India’s BrahMos supersonic missile exports to Vietnam, alongside training and naval upgrades, exemplify converging capabilities. This builds on prior deals like AK-203 rifles and offshore patrol vessels, signaling deepening interoperability without overt alliances.
Economic Synergies and Supply Chain Resilience
Critical minerals cooperation directly counters global shortages, with Vietnam’s vast rare earth reserves complementing India’s refining expertise. The IREL-ITRRE MoU enables joint ventures in exploration and value addition, de-risking dependencies on China, which controls 80% of processing. Pharma harmonization via CDSCO-DAVIS could double India’s $1.5 billion exports to Vietnam, while IT pacts spur semiconductor fabs.

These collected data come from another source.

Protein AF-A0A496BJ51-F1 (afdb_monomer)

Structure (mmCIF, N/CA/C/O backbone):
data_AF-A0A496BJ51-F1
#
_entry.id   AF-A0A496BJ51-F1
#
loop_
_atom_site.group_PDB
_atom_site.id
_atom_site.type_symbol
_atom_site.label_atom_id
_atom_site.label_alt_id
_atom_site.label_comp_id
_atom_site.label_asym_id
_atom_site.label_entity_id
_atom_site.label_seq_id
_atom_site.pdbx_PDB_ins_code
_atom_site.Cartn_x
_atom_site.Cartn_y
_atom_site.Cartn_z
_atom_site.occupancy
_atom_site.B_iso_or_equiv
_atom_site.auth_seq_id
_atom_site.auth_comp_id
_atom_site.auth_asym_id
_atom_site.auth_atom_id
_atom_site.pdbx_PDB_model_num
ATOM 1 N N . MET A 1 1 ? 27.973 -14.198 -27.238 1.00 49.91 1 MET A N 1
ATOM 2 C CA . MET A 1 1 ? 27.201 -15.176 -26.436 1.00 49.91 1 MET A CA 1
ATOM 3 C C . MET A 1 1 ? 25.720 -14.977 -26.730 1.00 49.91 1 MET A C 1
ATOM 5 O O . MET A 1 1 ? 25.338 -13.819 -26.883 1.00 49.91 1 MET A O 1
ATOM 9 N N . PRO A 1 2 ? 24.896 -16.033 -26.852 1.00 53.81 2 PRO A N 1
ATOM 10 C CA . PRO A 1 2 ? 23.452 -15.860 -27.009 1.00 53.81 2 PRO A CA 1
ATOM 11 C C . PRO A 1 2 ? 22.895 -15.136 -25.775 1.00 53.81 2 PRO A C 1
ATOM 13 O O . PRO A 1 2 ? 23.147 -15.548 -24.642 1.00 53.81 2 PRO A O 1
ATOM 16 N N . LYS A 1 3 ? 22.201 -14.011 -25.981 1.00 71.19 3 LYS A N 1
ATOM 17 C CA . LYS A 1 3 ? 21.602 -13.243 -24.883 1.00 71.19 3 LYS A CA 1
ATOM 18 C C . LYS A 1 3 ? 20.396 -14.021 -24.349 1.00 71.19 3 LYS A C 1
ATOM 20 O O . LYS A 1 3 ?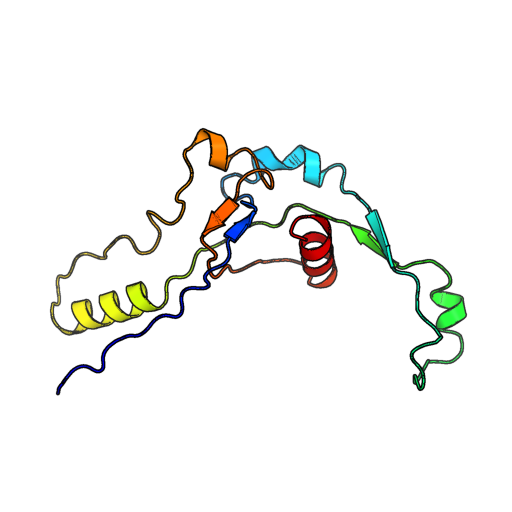 19.487 -14.326 -25.114 1.00 71.19 3 LYS A O 1
ATOM 25 N N . LYS A 1 4 ? 20.376 -14.319 -23.045 1.00 83.75 4 LYS A N 1
ATOM 26 C CA . LYS A 1 4 ? 19.208 -14.920 -22.382 1.00 83.75 4 LYS A CA 1
ATOM 27 C C . LYS A 1 4 ? 17.989 -13.996 -22.570 1.00 83.75 4 LYS A C 1
ATOM 29 O O . LYS A 1 4 ? 18.153 -12.791 -22.319 1.00 83.75 4 LYS A O 1
ATOM 34 N N . PRO A 1 5 ? 16.815 -14.506 -22.994 1.00 84.19 5 PRO A N 1
ATOM 35 C CA . PRO A 1 5 ? 15.600 -13.696 -23.054 1.00 84.19 5 PRO A CA 1
AT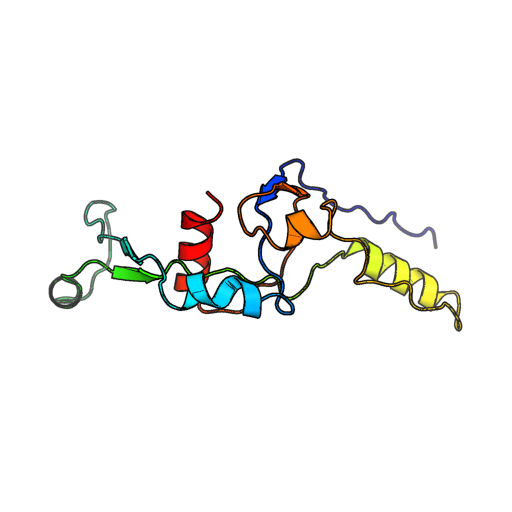OM 36 C C . PRO A 1 5 ? 15.307 -13.092 -21.675 1.00 84.19 5 PRO A C 1
ATOM 38 O O . PRO A 1 5 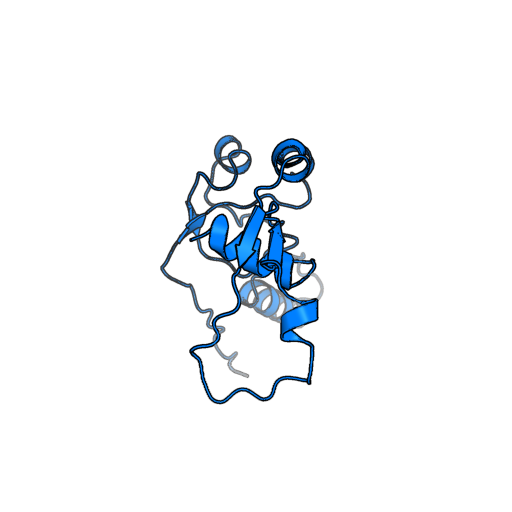? 15.639 -13.688 -20.647 1.00 84.19 5 PRO A O 1
ATOM 41 N N . ILE A 1 6 ? 14.795 -11.863 -21.663 1.00 83.19 6 ILE A N 1
ATOM 42 C CA . ILE A 1 6 ? 14.318 -11.218 -20.437 1.00 83.19 6 ILE A CA 1
ATOM 43 C C . ILE A 1 6 ? 12.837 -11.551 -20.361 1.00 83.19 6 ILE A C 1
ATOM 45 O O . ILE A 1 6 ? 12.121 -11.350 -21.334 1.00 83.19 6 ILE A O 1
ATOM 49 N N . GLU A 1 7 ? 12.417 -12.110 -19.237 1.00 84.94 7 GLU A N 1
ATOM 50 C CA . GLU A 1 7 ? 11.018 -12.400 -18.952 1.00 84.94 7 GLU A CA 1
ATOM 51 C C . GLU A 1 7 ? 10.568 -11.463 -17.834 1.00 84.94 7 GLU A C 1
ATOM 53 O O . GLU A 1 7 ? 11.326 -11.192 -16.896 1.00 84.94 7 GLU A O 1
ATOM 58 N N . HIS A 1 8 ? 9.339 -10.972 -17.936 1.00 81.00 8 HIS A N 1
ATOM 59 C CA . HIS A 1 8 ? 8.702 -10.129 -16.937 1.00 81.00 8 HIS A CA 1
ATOM 60 C C . HIS A 1 8 ? 7.338 -10.718 -16.591 1.00 81.00 8 HIS A C 1
ATOM 62 O O . HIS A 1 8 ? 6.580 -11.139 -17.463 1.00 81.00 8 HIS A O 1
ATOM 68 N N . TYR A 1 9 ? 7.041 -10.758 -15.295 1.00 84.06 9 TYR A N 1
ATOM 69 C CA . TYR A 1 9 ? 5.739 -11.167 -14.800 1.00 84.06 9 TYR A CA 1
ATOM 70 C C . TYR A 1 9 ? 4.763 -9.988 -14.828 1.00 84.06 9 TYR A C 1
ATOM 72 O O . TYR A 1 9 ? 4.936 -9.029 -14.074 1.00 84.06 9 TYR A O 1
ATOM 80 N N . GLN A 1 10 ? 3.728 -10.095 -15.661 1.00 82.00 10 GLN A N 1
ATOM 81 C CA . GLN A 1 10 ? 2.572 -9.204 -15.636 1.00 82.00 10 GLN A CA 1
ATOM 82 C C . GLN A 1 10 ? 1.486 -9.817 -14.762 1.00 82.00 10 GLN A C 1
ATOM 84 O O . GLN A 1 10 ? 1.055 -10.947 -14.993 1.00 82.00 10 GLN A O 1
ATOM 89 N N . HIS A 1 11 ? 1.054 -9.066 -13.755 1.00 86.62 11 HIS A N 1
ATOM 90 C CA . HIS A 1 11 ? -0.074 -9.476 -12.935 1.00 86.62 11 HIS A CA 1
ATOM 91 C C . HIS A 1 11 ? -1.379 -9.194 -13.708 1.00 86.62 11 HIS A C 1
ATOM 93 O O . HIS A 1 11 ? -1.506 -8.098 -14.255 1.00 86.62 11 HIS A O 1
ATOM 99 N N . PRO A 1 12 ? -2.318 -10.156 -13.803 1.00 89.56 12 PRO A N 1
ATOM 100 C CA . PRO A 1 12 ? -3.512 -10.018 -14.643 1.00 89.56 12 PRO A CA 1
ATOM 101 C C . PRO A 1 12 ? -4.560 -9.058 -14.067 1.00 89.56 12 PRO A C 1
ATOM 103 O O . PRO A 1 12 ? -5.345 -8.488 -14.823 1.00 89.56 12 PRO A O 1
ATOM 106 N N . ASP A 1 13 ? -4.577 -8.896 -12.745 1.00 90.00 13 ASP A N 1
ATOM 107 C CA . ASP A 1 13 ? -5.571 -8.067 -12.068 1.00 90.00 13 ASP A CA 1
ATOM 108 C C . ASP A 1 13 ? -5.298 -6.571 -12.253 1.00 90.00 13 ASP A C 1
ATOM 110 O O . ASP A 1 13 ? -4.193 -6.141 -12.599 1.00 90.00 13 ASP A O 1
ATOM 114 N N . LYS A 1 14 ? -6.326 -5.768 -11.993 1.00 88.69 14 LYS A N 1
ATOM 115 C CA . LYS A 1 14 ? -6.231 -4.313 -11.956 1.00 88.69 14 LYS A CA 1
ATOM 116 C C . LYS A 1 14 ? -6.212 -3.813 -10.518 1.00 88.69 14 LYS A C 1
ATOM 118 O O . LYS A 1 14 ? -6.496 -4.555 -9.581 1.00 88.69 14 LYS A O 1
ATOM 123 N N . ARG A 1 15 ? -5.828 -2.554 -10.346 1.00 87.69 15 ARG A N 1
ATOM 124 C CA . ARG A 1 15 ? -5.788 -1.878 -9.048 1.00 87.69 15 ARG A CA 1
ATOM 125 C C . ARG A 1 15 ? -6.277 -0.450 -9.193 1.00 87.69 15 ARG A C 1
ATOM 127 O O . ARG A 1 15 ? -6.055 0.164 -10.233 1.00 87.69 15 ARG A O 1
ATOM 134 N N . ALA A 1 16 ? -6.874 0.083 -8.135 1.00 89.12 16 ALA A N 1
ATOM 135 C CA . ALA A 1 16 ? -7.241 1.486 -8.049 1.00 89.12 16 ALA A CA 1
ATOM 136 C C . ALA A 1 16 ? -6.048 2.429 -8.326 1.00 89.12 16 ALA A C 1
ATOM 138 O O . ALA A 1 16 ? -4.887 2.147 -7.994 1.00 89.12 16 ALA A O 1
ATOM 139 N N . ASN A 1 17 ? -6.329 3.557 -8.967 1.00 88.50 17 ASN A N 1
ATOM 140 C CA . ASN A 1 17 ? -5.367 4.618 -9.205 1.00 88.50 17 ASN A CA 1
ATOM 141 C C . ASN A 1 17 ? -5.038 5.333 -7.892 1.00 88.50 17 ASN A C 1
ATOM 143 O O . ASN A 1 17 ? -5.919 5.686 -7.116 1.00 88.50 17 ASN A O 1
ATOM 147 N N . ILE A 1 18 ? -3.752 5.571 -7.655 1.00 87.88 18 ILE A N 1
ATOM 148 C CA . ILE A 1 18 ? -3.283 6.294 -6.473 1.00 87.88 18 ILE A CA 1
ATOM 149 C C . ILE A 1 18 ? -2.566 7.573 -6.894 1.00 87.88 18 ILE A C 1
ATOM 151 O O . ILE A 1 18 ? -2.005 7.608 -7.995 1.00 87.88 18 ILE A O 1
ATOM 155 N N . PRO A 1 19 ? -2.568 8.620 -6.052 1.00 87.12 19 PRO A N 1
ATOM 156 C CA . PRO A 1 19 ? -1.872 9.853 -6.375 1.00 87.12 19 PRO A CA 1
ATOM 157 C C . PRO A 1 19 ? -0.367 9.617 -6.542 1.00 87.12 19 PRO A C 1
ATOM 159 O O . PRO A 1 19 ? 0.258 8.848 -5.805 1.00 87.12 19 PRO A O 1
ATOM 162 N N . THR A 1 20 ? 0.233 10.310 -7.507 1.00 83.62 20 THR A N 1
ATOM 163 C CA . THR A 1 20 ? 1.691 10.454 -7.589 1.00 83.62 20 THR A CA 1
ATOM 164 C C . THR A 1 20 ? 2.152 11.582 -6.672 1.00 83.62 20 THR A C 1
ATOM 166 O O . THR A 1 20 ? 1.353 12.432 -6.275 1.00 83.62 20 THR A O 1
ATOM 169 N N . GLN A 1 21 ? 3.447 11.629 -6.349 1.00 81.31 21 GLN A N 1
ATOM 170 C CA . GLN A 1 21 ? 3.991 12.723 -5.537 1.00 81.31 21 GLN A CA 1
ATOM 171 C C . GLN A 1 21 ? 3.729 14.108 -6.158 1.00 81.31 21 GLN A C 1
ATOM 173 O O . GLN A 1 21 ? 3.451 15.060 -5.442 1.00 81.31 21 GLN A O 1
ATOM 178 N N . GLU A 1 22 ? 3.762 14.226 -7.486 1.00 81.12 22 GLU A N 1
ATOM 179 C CA . GLU A 1 22 ? 3.493 15.489 -8.189 1.00 81.12 22 GLU A CA 1
ATOM 180 C C . GLU A 1 22 ? 2.042 15.960 -8.035 1.00 81.12 22 GLU A C 1
ATOM 182 O O . GLU A 1 22 ? 1.766 17.159 -8.040 1.00 81.12 22 GLU A O 1
ATOM 187 N N . LEU A 1 23 ? 1.114 15.013 -7.878 1.00 82.31 23 LEU A N 1
ATOM 188 C CA . LEU A 1 23 ? -0.312 15.273 -7.722 1.00 82.31 23 LEU A CA 1
ATOM 189 C C . LEU A 1 23 ? -0.744 15.320 -6.249 1.00 82.31 23 LEU A C 1
ATOM 191 O O . LEU A 1 23 ? -1.941 15.399 -5.975 1.00 82.31 23 LEU A O 1
ATOM 195 N N . SER A 1 24 ? 0.195 15.303 -5.295 1.00 78.69 24 SER A N 1
ATOM 196 C CA . SER A 1 24 ? -0.138 15.239 -3.867 1.00 78.69 24 SER A CA 1
ATOM 197 C C . SER A 1 24 ? -0.968 16.426 -3.386 1.00 78.69 24 SER A C 1
ATOM 199 O O . SER A 1 24 ? -1.854 16.254 -2.558 1.00 78.69 24 SER A O 1
ATOM 201 N N . GLY A 1 25 ? -0.765 17.612 -3.969 1.00 81.50 25 GLY A N 1
ATOM 202 C CA . GLY A 1 25 ? -1.564 18.799 -3.648 1.00 81.50 25 GLY A CA 1
ATOM 203 C C . GLY A 1 25 ? -3.059 18.651 -3.965 1.00 81.50 25 GLY A C 1
ATOM 204 O O . GLY A 1 25 ? -3.873 19.373 -3.407 1.00 81.50 25 GLY A O 1
ATOM 205 N N . LEU A 1 26 ? -3.446 17.703 -4.825 1.00 83.25 26 LEU A N 1
ATOM 206 C CA . LEU A 1 26 ? -4.855 17.412 -5.111 1.00 83.25 26 LEU A CA 1
ATOM 207 C C . LEU A 1 26 ? -5.482 16.452 -4.088 1.00 83.25 26 LEU A C 1
ATOM 209 O O . LEU A 1 26 ? -6.702 16.339 -4.031 1.00 83.25 26 LEU A O 1
ATOM 213 N N . ALA A 1 27 ? -4.669 15.760 -3.285 1.00 80.00 27 ALA A N 1
ATOM 214 C CA . ALA A 1 27 ? -5.114 14.809 -2.266 1.00 80.00 27 ALA A CA 1
ATOM 215 C C . ALA A 1 27 ? -5.110 15.399 -0.836 1.00 80.00 27 ALA A C 1
ATOM 217 O O . ALA A 1 27 ? -5.420 14.689 0.121 1.00 80.00 27 ALA A O 1
ATOM 218 N N . GLU A 1 28 ? -4.810 16.695 -0.685 1.00 77.38 28 GLU A N 1
ATOM 219 C CA . GLU A 1 28 ? -4.594 17.379 0.603 1.00 77.38 28 GLU A CA 1
ATOM 220 C C . GLU A 1 28 ? -5.829 17.358 1.529 1.00 77.38 28 GLU A C 1
ATOM 222 O O . GLU A 1 28 ? -5.706 17.259 2.753 1.00 77.38 28 GLU A O 1
ATOM 227 N N . GLU A 1 29 ? -7.043 17.374 0.971 1.00 76.19 29 GLU A N 1
ATOM 228 C CA . GLU A 1 29 ? -8.276 17.280 1.768 1.00 76.19 29 GLU A CA 1
ATOM 229 C C . GLU A 1 29 ? -8.393 15.918 2.476 1.00 76.19 29 GLU A C 1
ATOM 231 O O . GLU A 1 29 ? -8.699 15.854 3.670 1.00 76.19 29 GLU A O 1
ATOM 236 N N . ALA A 1 30 ? -8.057 14.832 1.771 1.00 73.62 30 ALA A N 1
ATOM 237 C CA . ALA A 1 30 ? -8.056 13.478 2.322 1.00 73.62 30 ALA A CA 1
ATOM 238 C C . ALA A 1 30 ? -6.907 13.242 3.322 1.00 73.62 30 ALA A C 1
ATOM 240 O O . ALA A 1 30 ? -7.009 12.358 4.172 1.00 73.62 30 ALA A O 1
ATOM 241 N N . GLU A 1 31 ? -5.826 14.025 3.248 1.00 77.00 31 GLU A N 1
ATOM 242 C CA . GLU A 1 31 ? -4.772 14.042 4.271 1.00 77.00 31 GLU A CA 1
ATOM 243 C C . GLU A 1 31 ? -5.190 14.791 5.535 1.00 77.00 31 GLU A C 1
ATOM 245 O O . GLU A 1 31 ? -4.828 14.387 6.640 1.00 77.00 31 GLU A O 1
ATOM 250 N N . THR A 1 32 ? -5.935 15.887 5.382 1.00 79.00 32 THR A N 1
ATOM 251 C CA . THR A 1 32 ? -6.308 16.766 6.499 1.00 79.00 32 THR A CA 1
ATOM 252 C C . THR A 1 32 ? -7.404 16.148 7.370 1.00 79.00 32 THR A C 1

Agricultural market access—Indian grapes/pomegranates entering Vietnam; Vietnamese durians/pomelos to India—diversifies agri-trade. Urban twinning between economic hubs like Mumbai and Ho Chi Minh City facilitates best-practice sharing in infrastructure and sustainability. Collectively, these create a resilient economic corridor, aligning with India’s China+1 strategy and Vietnam’s diversification push.
Geopolitical Imperatives
China’s “nine-dash line” assertions in the South China Sea directly threaten Vietnam’s EEZ and indirectly India’s Andaman interests, amplifying the partnership’s urgency. Both nations prioritize rules-based order, with India offering capacity-building over bases—exemplified by Line of Credit extensions for Vietnamese defence modernization.
In-Depth Analysis: Minilateralism in Action
In my assessment, To Lam’s visit represents a masterstroke of India’s Act East Policy evolving into sophisticated minilateralism, positioning Vietnam as New Delhi’s premier ASEAN partner amid Quad dynamics. The $25 billion trade ambition is ambitious yet achievable if FTAs are fast-tracked—current Comprehensive Economic Partnership negotiations must conclude by 2027. Infrastructure linkages, like extending Chabahar Port access to Vietnamese firms, could unlock Mekong-Indian Ocean connectivity.
Rare earth pacts hold transformative potential: Vietnam’s 22 million-tonne deposits, paired with India’s NALCO and HECL facilities, could capture 10-15% of global supply chains by 2030, undercutting Beijing’s monopoly. Defence co-production, potentially BrahMos Mark-III variants, enhances Vietnam’s asymmetric deterrence while opening export markets for India.
Challenges abound. Vietnam’s balancing act—deepening US Comprehensive Strategic Partnership and Japan ties—risks diluting focus. Bureaucratic delays in MoU implementation, evident in past Line of Credit disbursals, demand a bilateral oversight mechanism. Geopolitically, avoiding China’s ire requires “de-hyphenation”—framing ties as economic, not anti-Beijing.
Yet, the visit’s multi-domain architecture offers a blueprint for Indo-Pacific stability. By blending hard power (defence), soft power (culture), and smart power (tech-minerals), India-Vietnam exemplifies “strategic autonomy through alliance.” This recalibration fortifies mutual sovereignty, proving resilient partnerships thrive in contested spaces. Sustained high-level engagements, starting with PM Modi’s Hanoi reciprocal, will cement this trajectory.